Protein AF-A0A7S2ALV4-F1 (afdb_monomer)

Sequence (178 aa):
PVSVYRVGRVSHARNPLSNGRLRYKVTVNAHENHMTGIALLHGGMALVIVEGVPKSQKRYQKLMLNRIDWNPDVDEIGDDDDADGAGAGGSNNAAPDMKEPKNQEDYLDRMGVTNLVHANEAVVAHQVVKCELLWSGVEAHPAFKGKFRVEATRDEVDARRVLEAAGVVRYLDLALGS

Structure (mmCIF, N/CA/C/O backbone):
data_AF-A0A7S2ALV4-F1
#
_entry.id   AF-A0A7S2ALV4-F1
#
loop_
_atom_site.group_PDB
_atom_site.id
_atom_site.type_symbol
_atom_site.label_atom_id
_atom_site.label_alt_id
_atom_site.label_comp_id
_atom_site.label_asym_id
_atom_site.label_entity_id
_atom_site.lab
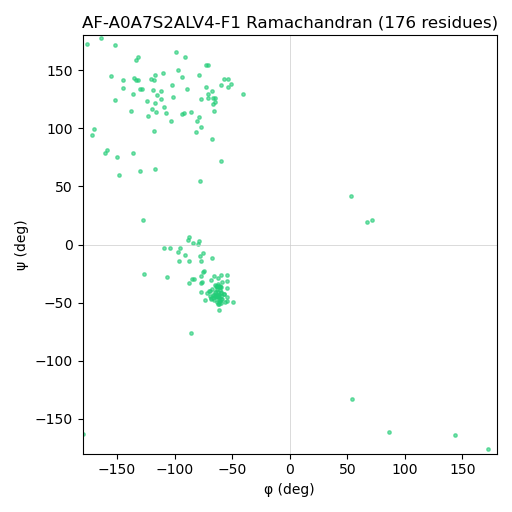el_seq_id
_atom_site.pdbx_PDB_ins_code
_atom_site.Cartn_x
_atom_site.Cartn_y
_atom_site.Cartn_z
_atom_site.occupancy
_atom_site.B_iso_or_equiv
_atom_site.auth_seq_id
_atom_site.auth_comp_id
_atom_site.auth_asym_id
_atom_site.auth_atom_id
_atom_site.pdbx_PDB_model_num
ATOM 1 N N . PRO A 1 1 ? -9.600 5.808 11.182 1.00 97.25 1 PRO A N 1
ATOM 2 C CA . PRO A 1 1 ? -8.877 6.252 9.967 1.00 97.25 1 PRO A CA 1
ATOM 3 C C . PRO A 1 1 ? -8.182 5.078 9.295 1.00 97.25 1 PRO A C 1
ATOM 5 O O . PRO A 1 1 ? -7.583 4.266 10.001 1.00 97.25 1 PRO A O 1
ATOM 8 N N . VAL A 1 2 ? -8.266 5.009 7.974 1.00 98.19 2 VAL A N 1
ATOM 9 C CA . VAL A 1 2 ? -7.750 3.918 7.153 1.00 98.19 2 VAL A CA 1
ATOM 10 C C . VAL A 1 2 ? -6.985 4.517 5.968 1.00 98.19 2 VAL A C 1
ATOM 12 O O . VAL A 1 2 ? -7.384 5.555 5.443 1.00 98.19 2 VAL A O 1
ATOM 15 N N . SER A 1 3 ? -5.875 3.888 5.583 1.00 98.62 3 SER A N 1
ATOM 16 C CA . SER A 1 3 ? -5.128 4.210 4.362 1.00 98.62 3 SER A CA 1
ATOM 17 C C . SER A 1 3 ? -4.830 2.929 3.594 1.00 98.62 3 SER A C 1
ATOM 19 O O . SER A 1 3 ? -4.523 1.900 4.202 1.00 98.62 3 SER A O 1
ATOM 21 N N . VAL A 1 4 ? -4.922 3.009 2.272 1.00 98.69 4 VAL A N 1
ATOM 22 C CA . VAL A 1 4 ? -4.793 1.888 1.342 1.00 98.69 4 VAL A CA 1
ATOM 23 C C . VAL A 1 4 ? -3.697 2.221 0.343 1.00 98.69 4 VAL A C 1
ATOM 25 O O . VAL A 1 4 ? -3.774 3.243 -0.338 1.00 98.69 4 VAL A O 1
ATOM 28 N N . TYR A 1 5 ? -2.692 1.357 0.254 1.00 98.69 5 TYR A N 1
ATOM 29 C CA . TYR A 1 5 ? -1.553 1.524 -0.638 1.00 98.69 5 TYR A CA 1
ATOM 30 C C . TYR A 1 5 ? -1.446 0.366 -1.619 1.00 98.69 5 TYR A C 1
ATOM 32 O O . TYR A 1 5 ? -1.630 -0.794 -1.244 1.00 98.69 5 TYR A O 1
ATOM 40 N N . ARG A 1 6 ? -1.054 0.691 -2.847 1.00 97.44 6 ARG A N 1
ATOM 41 C CA . ARG A 1 6 ? -0.578 -0.261 -3.846 1.00 97.44 6 ARG A CA 1
ATOM 42 C C . ARG A 1 6 ? 0.934 -0.187 -3.897 1.00 97.44 6 ARG A C 1
ATOM 44 O O . ARG A 1 6 ? 1.486 0.894 -4.068 1.00 97.44 6 ARG A O 1
ATOM 51 N N . VAL A 1 7 ? 1.600 -1.326 -3.753 1.00 97.00 7 VAL A N 1
ATOM 52 C CA . VAL A 1 7 ? 3.053 -1.423 -3.896 1.00 97.00 7 VAL A CA 1
ATOM 53 C C . VAL A 1 7 ? 3.367 -2.444 -4.972 1.00 97.00 7 VAL A C 1
ATOM 55 O O . VAL A 1 7 ? 3.156 -3.640 -4.781 1.00 97.00 7 VAL A O 1
ATOM 58 N N . GLY A 1 8 ? 3.870 -2.001 -6.113 1.00 94.31 8 GLY A N 1
ATOM 59 C CA . GLY A 1 8 ? 4.050 -2.890 -7.250 1.00 94.31 8 GLY A CA 1
ATOM 60 C C . GLY A 1 8 ? 4.730 -2.220 -8.425 1.00 94.31 8 GLY A C 1
ATOM 61 O O . GLY A 1 8 ? 4.965 -1.015 -8.439 1.00 94.31 8 GLY A O 1
ATOM 62 N N . ARG A 1 9 ? 5.056 -3.043 -9.413 1.00 89.88 9 ARG A N 1
ATOM 63 C CA . ARG A 1 9 ? 5.468 -2.597 -10.743 1.00 89.88 9 ARG A CA 1
ATOM 64 C C . ARG A 1 9 ? 4.235 -2.493 -11.634 1.00 89.88 9 ARG A C 1
ATOM 66 O O . ARG A 1 9 ? 3.210 -3.111 -11.345 1.00 89.88 9 ARG A O 1
ATOM 73 N N . VAL A 1 10 ? 4.354 -1.761 -12.738 1.00 82.62 10 VAL A N 1
ATOM 74 C CA . VAL A 1 10 ? 3.358 -1.843 -13.820 1.00 82.62 10 VAL A CA 1
ATOM 75 C C . VAL A 1 10 ? 3.428 -3.230 -14.471 1.00 82.62 10 VAL A C 1
ATOM 77 O O . VAL A 1 10 ? 2.406 -3.841 -14.758 1.00 82.62 10 VAL A O 1
ATOM 80 N N . SER A 1 11 ? 4.639 -3.777 -14.624 1.00 78.44 11 SER A N 1
ATOM 81 C CA . SER A 1 11 ? 4.850 -5.158 -15.068 1.00 78.44 11 SER A CA 1
ATOM 82 C C . SER A 1 11 ? 4.596 -6.170 -13.935 1.00 78.44 11 SER A C 1
ATOM 84 O O . SER A 1 11 ? 5.208 -6.110 -12.869 1.00 78.44 11 SER A O 1
ATOM 86 N N . HIS A 1 12 ? 3.716 -7.153 -14.148 1.00 68.69 12 HIS A N 1
ATOM 87 C CA . HIS A 1 12 ? 3.351 -8.158 -13.134 1.00 68.69 12 HIS A CA 1
ATOM 88 C C . HIS A 1 12 ? 4.401 -9.274 -12.959 1.00 68.69 12 HIS A C 1
ATOM 90 O O . HIS A 1 12 ? 4.086 -10.455 -13.064 1.00 68.69 12 HIS A O 1
ATOM 96 N N . ALA A 1 13 ? 5.659 -8.916 -12.692 1.00 77.00 13 ALA A N 1
ATOM 97 C CA . ALA A 1 13 ? 6.748 -9.885 -12.557 1.00 77.00 13 ALA A CA 1
ATOM 98 C C . ALA A 1 13 ? 6.864 -10.454 -11.132 1.00 77.00 13 ALA A C 1
ATOM 100 O O . ALA A 1 13 ? 6.473 -11.585 -10.856 1.00 77.00 13 ALA A O 1
ATOM 101 N N . ARG A 1 14 ? 7.419 -9.664 -10.204 1.00 88.00 14 ARG A N 1
ATOM 102 C CA . ARG A 1 14 ? 7.733 -10.096 -8.834 1.00 88.00 14 ARG A CA 1
ATOM 103 C C . ARG A 1 14 ? 7.151 -9.135 -7.815 1.00 88.00 14 ARG A C 1
ATOM 105 O O . ARG A 1 14 ? 7.359 -7.925 -7.909 1.00 88.00 14 ARG A O 1
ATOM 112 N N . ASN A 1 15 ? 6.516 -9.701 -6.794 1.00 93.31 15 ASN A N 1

* * * *

Print only what lies in the material above starting at the line with "ATOM 23 C C" and ending at the line with "ATOM 77 O O", every line exactly as given.

ATOM 23 C C . VAL A 1 4 ? -3.697 2.221 0.343 1.00 98.69 4 VAL A C 1
ATOM 25 O O . VAL A 1 4 ? -3.774 3.243 -0.338 1.00 98.69 4 VAL A O 1
ATOM 28 N N . TYR A 1 5 ? -2.692 1.357 0.254 1.00 98.69 5 TYR A N 1
ATOM 29 C CA . TYR A 1 5 ? -1.553 1.524 -0.638 1.00 98.69 5 TYR A CA 1
ATOM 30 C C . TYR A 1 5 ? -1.446 0.366 -1.619 1.00 98.69 5 TYR A C 1
ATOM 32 O O . TYR A 1 5 ? -1.630 -0.794 -1.244 1.00 98.69 5 TYR A O 1
ATOM 40 N N . ARG A 1 6 ? -1.054 0.691 -2.847 1.00 97.44 6 ARG A N 1
ATOM 41 C CA . ARG A 1 6 ? -0.578 -0.261 -3.846 1.00 97.44 6 ARG A CA 1
ATOM 42 C C . ARG A 1 6 ? 0.934 -0.187 -3.897 1.00 97.44 6 ARG A C 1
ATOM 44 O O . ARG A 1 6 ? 1.486 0.894 -4.068 1.00 97.44 6 ARG A O 1
ATOM 51 N N . VAL A 1 7 ? 1.600 -1.326 -3.753 1.00 97.00 7 VAL A N 1
ATOM 52 C CA . VAL A 1 7 ? 3.053 -1.423 -3.896 1.00 97.00 7 VAL A CA 1
ATOM 53 C C . VAL A 1 7 ? 3.367 -2.444 -4.972 1.00 97.00 7 VAL A C 1
ATOM 55 O O . VAL A 1 7 ? 3.156 -3.640 -4.781 1.00 97.00 7 VAL A O 1
ATOM 58 N N . GLY A 1 8 ? 3.870 -2.001 -6.113 1.00 94.31 8 GLY A N 1
ATOM 59 C CA . GLY A 1 8 ? 4.050 -2.890 -7.250 1.00 94.31 8 GLY A CA 1
ATOM 60 C C . GLY A 1 8 ? 4.730 -2.220 -8.425 1.00 94.31 8 GLY A C 1
ATOM 61 O O . GLY A 1 8 ? 4.965 -1.015 -8.439 1.00 94.31 8 GLY A O 1
ATOM 62 N N . ARG A 1 9 ? 5.056 -3.043 -9.413 1.00 89.88 9 ARG A N 1
ATOM 63 C CA . ARG A 1 9 ? 5.468 -2.597 -10.743 1.00 89.88 9 ARG A CA 1
ATOM 64 C C . ARG A 1 9 ? 4.235 -2.493 -11.634 1.00 89.88 9 ARG A C 1
ATOM 66 O O . ARG A 1 9 ? 3.210 -3.111 -11.345 1.00 89.88 9 ARG A O 1
ATOM 73 N N . VAL A 1 10 ? 4.354 -1.761 -12.738 1.00 82.62 10 VAL A N 1
ATOM 74 C CA . VAL A 1 10 ? 3.358 -1.843 -13.820 1.00 82.62 10 VAL A CA 1
ATOM 75 C C . VAL A 1 10 ? 3.428 -3.230 -14.471 1.00 82.62 10 VAL A C 1
ATOM 77 O O . VAL A 1 10 ? 2.406 -3.841 -14.758 1.00 82.62 10 VAL A O 1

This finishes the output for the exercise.